It is very pleasant to find that the number are so decidedly on the increase of clergymen who take an interest in the past history of their churches, and write all they can find out about them, either in their parish magazines or in a separate pamphlet. Some of these, too, take pains with their old registers, and if only the rector, or someone in the parish whom he could trust to do the work with skill, care, and knowledge, would copy the old sixteenth and seventeenth century registers in a clear hand, the parish would be in possession of the most interesting of all local documents in a legible form, and the originals could be safely housed in a dry place, which is by no means the case with all of them at present, and no longer be subjected to the wear and tear of rough handling and the decay from damp which has been so fatal to the earliest pages of most of them.

The printing and placing more frequently in the church of a card, pointing out the salient features and giving what is known of the history of the building, would also be a boon to those visitors who know something of architecture, and would stimulate a taste for it in others, and a respect for old work, the lack of which has been the cause of so much destruction under the specious name of restoration in the earlier half of the past century. Things are much better now than they were two generations ago, but ignorance and want of means may still cause irreparable damage, which, if the above suggestion were universally carried out, would become less and less possible.

CHURCH PATRONAGE

Amongst those who take the greatest interest in their churches I am especially indebted to the Rev. G. G. Walker, Rector of Somerby near Grantham, the Rev. Canon Sutton, of Brant Broughton, the Rev. F. McKenzie, of Great Hale near Sleaford, and the Rev. C. H. Laing, of Bardney, who has done such good work in the excavation of the famous abbey. The writer, too, of letters in The Spilsby and Horncastle Gazette, on town and village life in Lincolnshire, brings together much interesting information. From him I gather that as far back as 668, when Theodore was Archbishop of Canterbury, local provision was made for the village clergy who were then, of course, but few in number. His wise arrangement, that those who built a church should have the right of choosing their pastor, initiated the system of private patronage and thereby encouraged the building and endowing of churches, so that it is not surprising to hear that in Domesday Book—400 years later than Theodore’s time—the county of Lincolnshire had no less than 226 churches. The original patron often gave the right of presentation to an abbey, which was a wise plan, as it ensured to the people a pastor, and to the pastor an adequate means of living, and provided for the building and upkeep of the church, which was often larger than the population of the village warranted either then or since.

CHAPTER XVII
THE NORTH-WEST

Winteringham—Alkborough and “Julian’s Bower”—Burton-Stather—Scunthorpe and Frodingham—Fillingham and Wycliff—Glentworth and Sir Christopher Wray—Laughton—Corringham—Gainsborough—The Old Hall—Lea and Sir Charles Anderson—Knaith and Sir Thomas Sutton—A Group of Early Church Towers—Lincolnshire Roads.
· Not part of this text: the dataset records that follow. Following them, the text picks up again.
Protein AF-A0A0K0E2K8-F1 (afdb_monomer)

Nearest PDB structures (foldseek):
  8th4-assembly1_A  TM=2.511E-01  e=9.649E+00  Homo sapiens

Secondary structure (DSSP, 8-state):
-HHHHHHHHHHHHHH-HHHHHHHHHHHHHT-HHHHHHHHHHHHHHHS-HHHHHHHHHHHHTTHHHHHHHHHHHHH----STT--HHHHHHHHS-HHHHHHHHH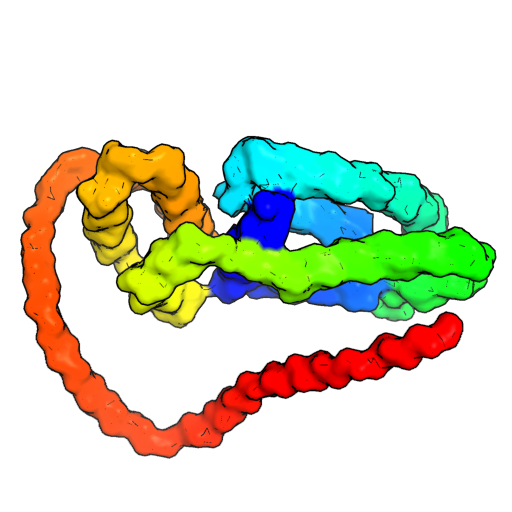HHHHHHHHHHH----HHHHHHHHHTHHHHHHHHHS---HHHHHHHHHHHHHHTTT-TTHHHHHHHHHHHHHHHHS---GGGS-SS--------------------------------------

Sequence (226 aa):
MIENCVAKIKVSATLDNDYNILMSNSLNEGRIDIVITLLQNKAIKFCTNFEGKMLNDFLKNMSPTVEVMDKYFKESSITGVKNNVLNVLGNVLDKNDYKEFENNLYKVRKLYSGAKLDDYYKNFYGKNHKIIDSLIYDSISKEKILKFMKELEDKLINDPRQEELRQFIINLYSIKHKDFKNTDISEKNIPIEEVEETKSNQYNTKNNEIHKNIDTIKISNSLKLE

Structure (mmCIF, N/CA/C/O backbone):
data_AF-A0A0K0E2K8-F1
#
_entry.id   AF-A0A0K0E2K8-F1
#
loop_
_atom_site.group_PDB
_atom_site.id
_atom_site.type_symbol
_atom_site.label_atom_id
_atom_site.label_alt_id
_atom_site.label_comp_id
_atom_site.label_asym_id
_atom_site.label_entity_id
_atom_site.label_seq_id
_atom_site.pdbx_PDB_ins_code
_atom_site.Cartn_x
_atom_site.Cartn_y
_atom_site.Cartn_z
_atom_site.occupancy
_atom_site.B_iso_or_equiv
_atom_site.auth_seq_id
_atom_site.auth_comp_id
_atom_site.auth_asym_id
_atom_site.auth_atom_id
_atom_site.pdbx_PDB_model_num
ATOM 1 N N . MET A 1 1 ? 1.856 -10.572 6.296 1.00 84.06 1 MET A N 1
ATOM 2 C CA . MET A 1 1 ? 1.903 -9.204 6.880 1.00 84.06 1 MET A CA 1
ATOM 3 C C . MET A 1 1 ? 2.219 -8.147 5.829 1.00 84.06 1 MET A C 1
ATOM 5 O O . MET A 1 1 ? 1.329 -7.366 5.533 1.00 84.06 1 MET A O 1
ATOM 9 N N . ILE A 1 2 ? 3.396 -8.156 5.180 1.00 89.50 2 ILE A N 1
ATOM 10 C CA . ILE A 1 2 ? 3.654 -7.265 4.021 1.00 89.50 2 ILE A CA 1
ATOM 11 C C . ILE A 1 2 ? 2.584 -7.464 2.936 1.00 89.50 2 ILE A C 1
ATOM 13 O O . ILE A 1 2 ? 2.007 -6.505 2.436 1.00 89.50 2 ILE A O 1
ATOM 17 N N . GLU A 1 3 ? 2.252 -8.722 2.641 1.00 89.75 3 GLU A N 1
ATOM 18 C CA . GLU A 1 3 ? 1.198 -9.075 1.685 1.00 89.75 3 GLU A CA 1
ATOM 19 C C . GLU A 1 3 ? -0.181 -8.529 2.080 1.00 89.75 3 GLU A C 1
ATOM 21 O O . GLU A 1 3 ? -0.920 -8.111 1.198 1.00 89.75 3 GLU A O 1
ATOM 26 N N . ASN A 1 4 ? -0.507 -8.444 3.378 1.00 89.44 4 ASN A N 1
ATOM 27 C CA . ASN A 1 4 ? -1.770 -7.853 3.832 1.00 89.44 4 ASN A CA 1
ATOM 28 C C . ASN A 1 4 ? -1.808 -6.357 3.530 1.00 89.44 4 ASN A C 1
ATOM 30 O O . ASN A 1 4 ? -2.803 -5.866 3.005 1.00 89.44 4 ASN A O 1
ATOM 34 N N . CYS A 1 5 ? -0.716 -5.640 3.810 1.00 93.62 5 CYS A N 1
ATOM 35 C CA . CYS A 1 5 ? -0.601 -4.227 3.462 1.00 93.62 5 CYS A CA 1
ATOM 36 C C . CYS A 1 5 ? -0.802 -4.012 1.964 1.00 93.62 5 CYS A C 1
ATOM 38 O O . CYS A 1 5 ? -1.668 -3.248 1.544 1.00 93.62 5 CYS A O 1
ATOM 40 N N . VAL A 1 6 ? -0.062 -4.756 1.142 1.00 95.69 6 VAL A N 1
ATOM 41 C CA . VAL A 1 6 ? -0.143 -4.637 -0.316 1.00 95.69 6 VAL A CA 1
ATOM 42 C C . VAL A 1 6 ? -1.520 -5.060 -0.837 1.00 95.69 6 VAL A C 1
ATOM 44 O O . VAL A 1 6 ? -2.041 -4.440 -1.761 1.00 95.69 6 VAL A O 1
ATOM 47 N N . ALA A 1 7 ? -2.175 -6.040 -0.215 1.00 92.31 7 ALA A N 1
ATOM 48 C CA . ALA A 1 7 ? -3.538 -6.425 -0.555 1.00 92.31 7 ALA A CA 1
ATOM 49 C C . ALA A 1 7 ? -4.560 -5.323 -0.229 1.00 92.31 7 ALA A C 1
ATOM 51 O O . ALA A 1 7 ? -5.406 -5.028 -1.071 1.00 92.31 7 ALA A O 1
ATOM 52 N N . LYS A 1 8 ? -4.459 -4.652 0.927 1.00 91.38 8 LYS A N 1
ATOM 53 C CA . LYS A 1 8 ? -5.293 -3.478 1.259 1.00 91.38 8 LYS A CA 1
ATOM 54 C C . LYS A 1 8 ? -5.076 -2.341 0.267 1.00 91.38 8 LYS A C 1
ATOM 56 O O . LYS A 1 8 ? -6.042 -1.747 -0.210 1.00 91.38 8 LYS A O 1
ATOM 61 N N . ILE A 1 9 ? -3.818 -2.085 -0.099 1.00 94.69 9 ILE A N 1
ATOM 62 C CA . ILE A 1 9 ? -3.463 -1.107 -1.133 1.00 94.69 9 ILE A CA 1
ATOM 63 C C . ILE A 1 9 ? -4.137 -1.471 -2.463 1.00 94.69 9 ILE A C 1
ATOM 65 O O . ILE A 1 9 ? -4.734 -0.597 -3.087 1.00 94.69 9 ILE A O 1
ATOM 69 N N . LYS A 1 10 ? -4.124 -2.744 -2.877 1.00 91.12 10 LYS A N 1
ATOM 70 C CA . LYS A 1 10 ? -4.803 -3.204 -4.103 1.00 91.12 10 LYS A CA 1
ATOM 71 C C . LYS A 1 10 ? -6.309 -3.024 -4.053 1.00 91.12 10 LYS A C 1
ATOM 73 O O . LYS A 1 10 ? -6.878 -2.550 -5.026 1.00 91.12 10 LYS A O 1
ATOM 78 N N . VAL A 1 11 ? -6.952 -3.357 -2.935 1.00 88.25 11 VAL A N 1
ATOM 79 C CA . VAL A 1 11 ? -8.388 -3.093 -2.776 1.00 88.25 11 VAL A CA 1
ATOM 80 C C . VAL A 1 11 ? -8.652 -1.597 -2.916 1.00 88.25 11 VAL A C 1
ATOM 82 O O . VAL A 1 11 ? -9.520 -1.207 -3.685 1.00 88.25 11 VAL A O 1
ATOM 85 N N . SER A 1 12 ? -7.840 -0.742 -2.290 1.00 89.38 12 SER A N 1
ATOM 86 C CA . SER A 1 12 ? -7.964 0.710 -2.466 1.00 89.38 12 SER A CA 1
ATOM 87 C C . SER A 1 12 ? -7.732 1.168 -3.913 1.00 89.38 12 SER A C 1
ATOM 89 O O . SER A 1 12 ? -8.353 2.126 -4.360 1.00 89.38 12 SER A O 1
ATOM 91 N N . ALA A 1 13 ? -6.874 0.474 -4.667 1.00 90.00 13 ALA A N 1
ATOM 92 C CA . ALA A 1 13 ? -6.602 0.766 -6.072 1.00 90.00 13 ALA A CA 1
ATOM 93 C C . ALA A 1 13 ? -7.797 0.444 -6.983 1.00 90.00 13 ALA A C 1
ATOM 95 O O . ALA A 1 13 ? -7.934 1.064 -8.029 1.00 90.00 13 ALA A O 1
ATOM 96 N N . THR A 1 14 ? -8.705 -0.454 -6.578 1.00 85.19 14 THR A N 1
ATOM 97 C CA . THR A 1 14 ? -9.962 -0.679 -7.323 1.00 85.19 14 THR A CA 1
ATOM 98 C C . THR A 1 14 ? -10.875 0.550 -7.328 1.00 85.19 14 THR A C 1
ATOM 100 O O . THR A 1 14 ? -11.688 0.707 -8.233 1.00 85.19 14 THR A O 1
ATOM 103 N N . LEU A 1 15 ? -10.706 1.434 -6.339 1.00 83.88 15 LEU A N 1
ATOM 104 C CA . LEU A 1 15 ? -11.428 2.696 -6.197 1.00 83.88 15 LEU A CA 1
ATOM 105 C C . LEU A 1 15 ? -10.665 3.905 -6.747 1.00 83.88 15 LEU A C 1
ATOM 107 O O . LEU A 1 15 ? -11.271 4.926 -7.056 1.00 83.88 15 LEU A O 1
ATOM 111 N N . ASP A 1 16 ? -9.341 3.803 -6.839 1.00 88.06 16 ASP A N 1
ATOM 112 C CA . ASP A 1 16 ? -8.445 4.874 -7.270 1.00 88.06 16 ASP A CA 1
ATOM 113 C C . ASP A 1 16 ? -7.843 4.518 -8.632 1.00 88.06 16 ASP A C 1
ATOM 115 O O . ASP A 1 16 ? -6.760 3.933 -8.734 1.00 88.06 16 ASP A O 1
ATOM 119 N N . ASN A 1 17 ? -8.598 4.828 -9.687 1.00 86.50 17 ASN A N 1
ATOM 120 C CA . ASN A 1 17 ? -8.241 4.461 -11.054 1.00 86.50 17 ASN A CA 1
ATOM 121 C C . ASN A 1 17 ? -6.915 5.095 -11.503 1.00 86.50 17 ASN A C 1
ATOM 123 O O . ASN A 1 17 ? -6.103 4.419 -12.132 1.00 86.50 17 ASN A O 1
ATOM 127 N N . ASP A 1 18 ? -6.665 6.354 -11.134 1.00 88.81 18 ASP A N 1
ATOM 128 C CA . ASP A 1 18 ? -5.425 7.057 -11.477 1.00 88.81 18 ASP A CA 1
ATOM 129 C C . ASP A 1 18 ? -4.217 6.366 -10.839 1.00 88.81 18 ASP A C 1
ATOM 131 O O . ASP A 1 18 ? -3.216 6.101 -11.510 1.00 88.81 18 ASP A O 1
ATOM 135 N N . TYR A 1 19 ? -4.334 5.986 -9.562 1.00 92.50 19 TYR A N 1
ATOM 136 C CA . TYR A 1 19 ? -3.318 5.179 -8.895 1.00 92.50 19 TYR A CA 1
ATOM 137 C C . TYR A 1 19 ? -3.107 3.835 -9.592 1.00 92.50 19 TYR A C 1
ATOM 139 O O . TYR A 1 19 ? -1.965 3.432 -9.804 1.00 92.50 19 TYR A O 1
ATOM 147 N N . ASN A 1 20 ? -4.185 3.124 -9.931 1.00 91.31 20 ASN A N 1
ATOM 148 C CA . ASN A 1 20 ? -4.094 1.796 -10.531 1.00 91.31 20 ASN A CA 1
ATOM 149 C C . ASN A 1 20 ? -3.420 1.837 -11.912 1.00 91.31 20 ASN A C 1
ATOM 151 O O . ASN A 1 20 ? -2.533 1.027 -12.190 1.00 91.31 20 ASN A O 1
ATOM 155 N N . ILE A 1 21 ? -3.784 2.814 -12.748 1.00 89.94 21 ILE A N 1
ATOM 156 C CA . ILE A 1 21 ? -3.154 3.049 -14.053 1.00 89.94 21 ILE A CA 1
ATOM 157 C C . ILE A 1 21 ? -1.671 3.372 -13.869 1.00 89.94 21 ILE A C 1
ATOM 159 O O . ILE A 1 21 ? -0.822 2.741 -14.500 1.00 89.94 21 ILE A O 1
ATOM 163 N N . LEU A 1 22 ? -1.339 4.309 -12.976 1.00 91.50 22 LEU A N 1
ATOM 164 C CA . LEU A 1 22 ? 0.045 4.717 -12.747 1.00 91.50 22 LEU A CA 1
ATOM 165 C C . LEU A 1 22 ? 0.896 3.573 -12.183 1.00 91.50 22 LEU A C 1
ATOM 167 O O . LEU A 1 22 ? 2.022 3.373 -12.636 1.00 91.50 22 LEU A O 1
ATOM 171 N N . MET A 1 23 ? 0.362 2.793 -11.242 1.00 93.06 23 MET A N 1
ATOM 172 C CA . MET A 1 23 ? 1.020 1.604 -10.698 1.00 93.06 23 MET A CA 1
ATOM 173 C C . MET A 1 23 ? 1.280 0.566 -11.792 1.00 93.06 23 MET A C 1
ATOM 175 O O . MET A 1 23 ? 2.405 0.088 -11.926 1.00 93.06 23 MET A O 1
ATOM 179 N N . SER A 1 24 ? 0.268 0.245 -12.603 1.00 91.31 24 SER A N 1
ATOM 180 C CA . SER A 1 24 ? 0.392 -0.709 -13.709 1.00 91.31 24 SER A CA 1
ATOM 181 C C . SER A 1 24 ? 1.441 -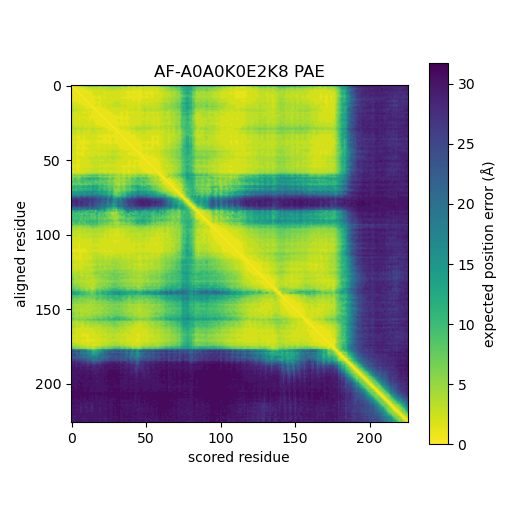0.260 -14.730 1.00 91.31 24 SER A C 1
ATOM 183 O O . SER A 1 24 ? 2.334 -1.032 -15.077 1.00 91.31 24 SER A O 1
ATOM 185 N N . ASN A 1 25 ? 1.391 1.003 -15.160 1.00 88.50 25 ASN A N 1
ATOM 186 C CA . ASN A 1 25 ? 2.360 1.556 -16.107 1.00 88.50 25 ASN A CA 1
ATOM 187 C C . ASN A 1 25 ? 3.774 1.545 -15.521 1.00 88.50 25 ASN A C 1
ATOM 189 O O . ASN A 1 25 ? 4.689 1.044 -16.163 1.00 88.50 25 ASN A O 1
ATOM 193 N N . SER A 1 26 ? 3.943 1.979 -14.269 1.00 89.38 26 SER A N 1
ATOM 194 C CA . SER A 1 26 ? 5.252 2.001 -13.601 1.00 89.38 26 SER A CA 1
ATOM 195 C C . SER A 1 26 ? 5.842 0.600 -13.445 1.00 89.38 26 SER A C 1
ATOM 197 O O . SER A 1 26 ? 7.031 0.390 -13.691 1.00 89.38 26 SER A O 1
ATOM 199 N N . LEU A 1 27 ? 5.014 -0.387 -13.082 1.00 90.31 27 LEU A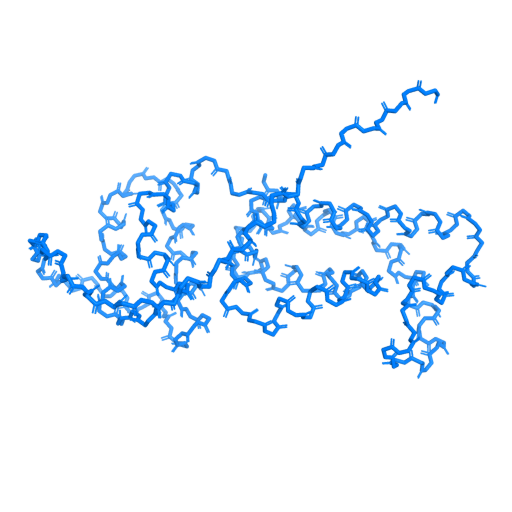 N 1
ATOM 200 C CA . LEU A 1 27 ? 5.427 -1.786 -13.022 1.00 90.31 27 LEU A CA 1
ATOM 201 C C . LEU A 1 27 ? 5.850 -2.289 -14.398 1.00 90.31 27 LEU A C 1
ATOM 203 O O . LEU A 1 27 ? 6.875 -2.960 -14.476 1.00 90.31 27 LEU A O 1
ATOM 207 N N . ASN A 1 28 ? 5.099 -1.986 -15.459 1.00 87.38 28 ASN A N 1
ATOM 208 C CA . ASN A 1 28 ? 5.380 -2.434 -16.826 1.00 87.38 28 ASN A CA 1
ATOM 209 C C . ASN A 1 28 ? 6.630 -1.781 -17.415 1.00 87.38 28 ASN A C 1
ATOM 211 O O . ASN A 1 28 ? 7.426 -2.472 -18.042 1.00 87.38 28 ASN A O 1
ATOM 215 N N . GLU A 1 29 ? 6.825 -0.492 -17.157 1.00 85.44 29 GLU A N 1
ATOM 216 C CA . GLU A 1 29 ? 7.977 0.281 -17.616 1.00 85.44 29 GLU A CA 1
ATOM 217 C C . GLU A 1 29 ? 9.244 -0.024 -16.813 1.00 85.44 29 GLU A C 1
ATOM 219 O O . GLU A 1 29 ? 10.335 0.271 -17.277 1.00 85.44 29 GLU A O 1
ATOM 224 N N . GLY A 1 30 ? 9.132 -0.617 -15.620 1.00 84.94 30 GLY A N 1
ATOM 225 C CA . GLY A 1 30 ? 10.277 -0.881 -14.745 1.00 84.94 30 GLY A CA 1
ATOM 226 C C . GLY A 1 30 ? 10.681 0.309 -13.871 1.00 84.94 30 GLY A C 1
ATOM 227 O O . GLY A 1 30 ? 11.803 0.352 -13.375 1.00 84.94 30 GLY A O 1
ATOM 228 N N . ARG A 1 31 ? 9.771 1.263 -13.643 1.00 86.50 31 ARG A N 1
ATOM 229 C CA . ARG A 1 31 ? 9.941 2.405 -12.730 1.00 86.50 31 ARG A CA 1
ATOM 230 C C . ARG A 1 31 ? 9.790 1.989 -11.266 1.00 86.50 31 ARG A C 1
ATOM 232 O O . ARG A 1 31 ? 8.812 2.336 -10.603 1.00 86.50 31 ARG A O 1
ATOM 239 N N . ILE A 1 32 ? 10.744 1.195 -10.770 1.00 88.25 32 ILE A N 1
ATOM 240 C CA . ILE A 1 32 ? 10.777 0.707 -9.379 1.00 88.25 32 ILE A CA 1
ATOM 241 C C . ILE A 1 32 ? 10.710 1.877 -8.383 1.00 88.25 32 ILE A C 1
ATOM 243 O O . ILE A 1 32 ? 10.009 1.778 -7.379 1.00 88.25 32 ILE A O 1
ATOM 247 N N . ASP A 1 33 ? 11.371 2.992 -8.685 1.00 87.31 33 ASP A N 1
ATOM 248 C CA . ASP A 1 33 ? 11.348 4.243 -7.920 1.00 87.31 33 ASP A CA 1
ATOM 249 C C . ASP A 1 33 ? 9.920 4.785 -7.703 1.00 87.31 33 ASP A C 1
ATOM 251 O O . ASP A 1 33 ? 9.506 5.070 -6.570 1.00 87.31 33 ASP A O 1
ATOM 255 N N . ILE A 1 34 ? 9.122 4.845 -8.774 1.00 88.56 34 ILE A N 1
ATOM 256 C CA . ILE A 1 34 ? 7.721 5.276 -8.705 1.00 88.56 34 ILE A CA 1
ATOM 257 C C . ILE A 1 34 ? 6.893 4.230 -7.962 1.00 88.56 34 ILE A C 1
ATOM 259 O O . ILE A 1 34 ? 6.102 4.584 -7.089 1.00 88.56 34 ILE A O 1
ATOM 263 N N . VAL A 1 35 ? 7.085 2.941 -8.253 1.00 91.69 35 VAL A N 1
ATOM 264 C CA . VAL A 1 35 ? 6.343 1.857 -7.591 1.00 91.69 35 VAL A CA 1
ATOM 265 C C . VAL A 1 35 ? 6.552 1.885 -6.075 1.00 91.69 35 VAL A C 1
ATOM 267 O O . VAL A 1 35 ? 5.577 1.795 -5.328 1.00 91.69 35 VAL A O 1
ATOM 270 N N . ILE A 1 36 ? 7.792 2.058 -5.608 1.00 92.19 36 ILE A N 1
ATOM 271 C CA . ILE A 1 36 ? 8.114 2.205 -4.181 1.00 92.19 36 ILE A CA 1
ATOM 272 C C . ILE A 1 36 ? 7.357 3.395 -3.598 1.00 92.19 36 ILE A C 1
ATOM 274 O O . ILE A 1 36 ? 6.627 3.228 -2.623 1.00 92.19 36 ILE A O 1
ATOM 278 N N . THR A 1 37 ? 7.458 4.564 -4.232 1.00 91.12 37 THR A N 1
ATOM 279 C CA . THR A 1 37 ? 6.784 5.789 -3.780 1.00 91.12 37 THR A CA 1
ATOM 280 C C . THR A 1 37 ? 5.268 5.595 -3.670 1.00 91.12 37 THR A C 1
ATOM 282 O O . THR A 1 37 ? 4.648 5.954 -2.667 1.00 91.12 37 THR A O 1
ATOM 285 N N . LEU A 1 38 ? 4.650 4.969 -4.673 1.00 93.62 38 LEU A N 1
ATOM 286 C CA . LEU A 1 38 ? 3.217 4.682 -4.697 1.00 93.62 38 LEU A CA 1
ATOM 287 C C . LEU A 1 38 ? 2.792 3.711 -3.594 1.00 93.62 38 LEU A C 1
ATOM 289 O O . LEU A 1 38 ? 1.749 3.910 -2.965 1.00 93.62 38 LEU A O 1
ATOM 293 N N . LEU A 1 39 ? 3.571 2.654 -3.362 1.00 95.75 39 LEU A N 1
ATOM 294 C CA . LEU A 1 39 ? 3.308 1.695 -2.293 1.00 95.75 39 LEU A CA 1
ATOM 295 C C . LEU A 1 39 ? 3.432 2.359 -0.920 1.00 95.75 39 LEU A C 1
ATOM 297 O O . LEU A 1 39 ? 2.532 2.210 -0.098 1.00 95.75 39 LEU A O 1
ATOM 301 N N . GLN A 1 40 ? 4.486 3.143 -0.690 1.00 94.25 40 GLN A N 1
ATOM 302 C CA . GLN A 1 40 ? 4.710 3.857 0.570 1.00 94.25 40 GLN A CA 1
ATOM 303 C C . GLN A 1 40 ? 3.595 4.864 0.865 1.00 94.25 40 GLN A C 1
ATOM 305 O O . GLN A 1 40 ? 3.023 4.855 1.956 1.00 94.25 40 GLN A O 1
ATOM 310 N N . ASN A 1 41 ? 3.212 5.671 -0.127 1.00 93.00 41 ASN A N 1
ATOM 311 C CA . ASN A 1 41 ? 2.164 6.679 0.030 1.00 93.00 41 ASN A CA 1
ATOM 312 C C . ASN A 1 41 ? 0.802 6.062 0.367 1.00 93.00 41 ASN A C 1
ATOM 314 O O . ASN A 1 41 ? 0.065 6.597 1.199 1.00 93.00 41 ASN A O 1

It is quite a surprise to the traveller in the north of the county to find so much that is really pretty in what looks on the map, from the artistic point of view, a trifle “flat and unprofitable,” but really there are few prettier bits of road in the county than that by “the Villages” under the northern Wolds, and there is another little bit of cliff near the mouth of the Trent which affords equally picturesque bits of village scenery combined with fine views over the Trent, Ouse, and Humber.

From South Ferriby a byway runs alongside the water to Winteringham, from whence the Romans must have had a ferry to Brough, whence their great road went on to the north.

In Winteringham church there are some good Norman arches, and a fine effigy of a knight in armour, said to be one of the Marmions. The road hence takes us by innumerable turns to West Halton, where the church is dedicated to St. Etheldreda, who is said to have hidden here from her husband Ecgfrith, when she was fleeing to Ely, at which place she founded the first monastery, in 672, six years before the building of the church at Stow. Murray notes that in the “Liber Eliensis” Halton is called Alftham.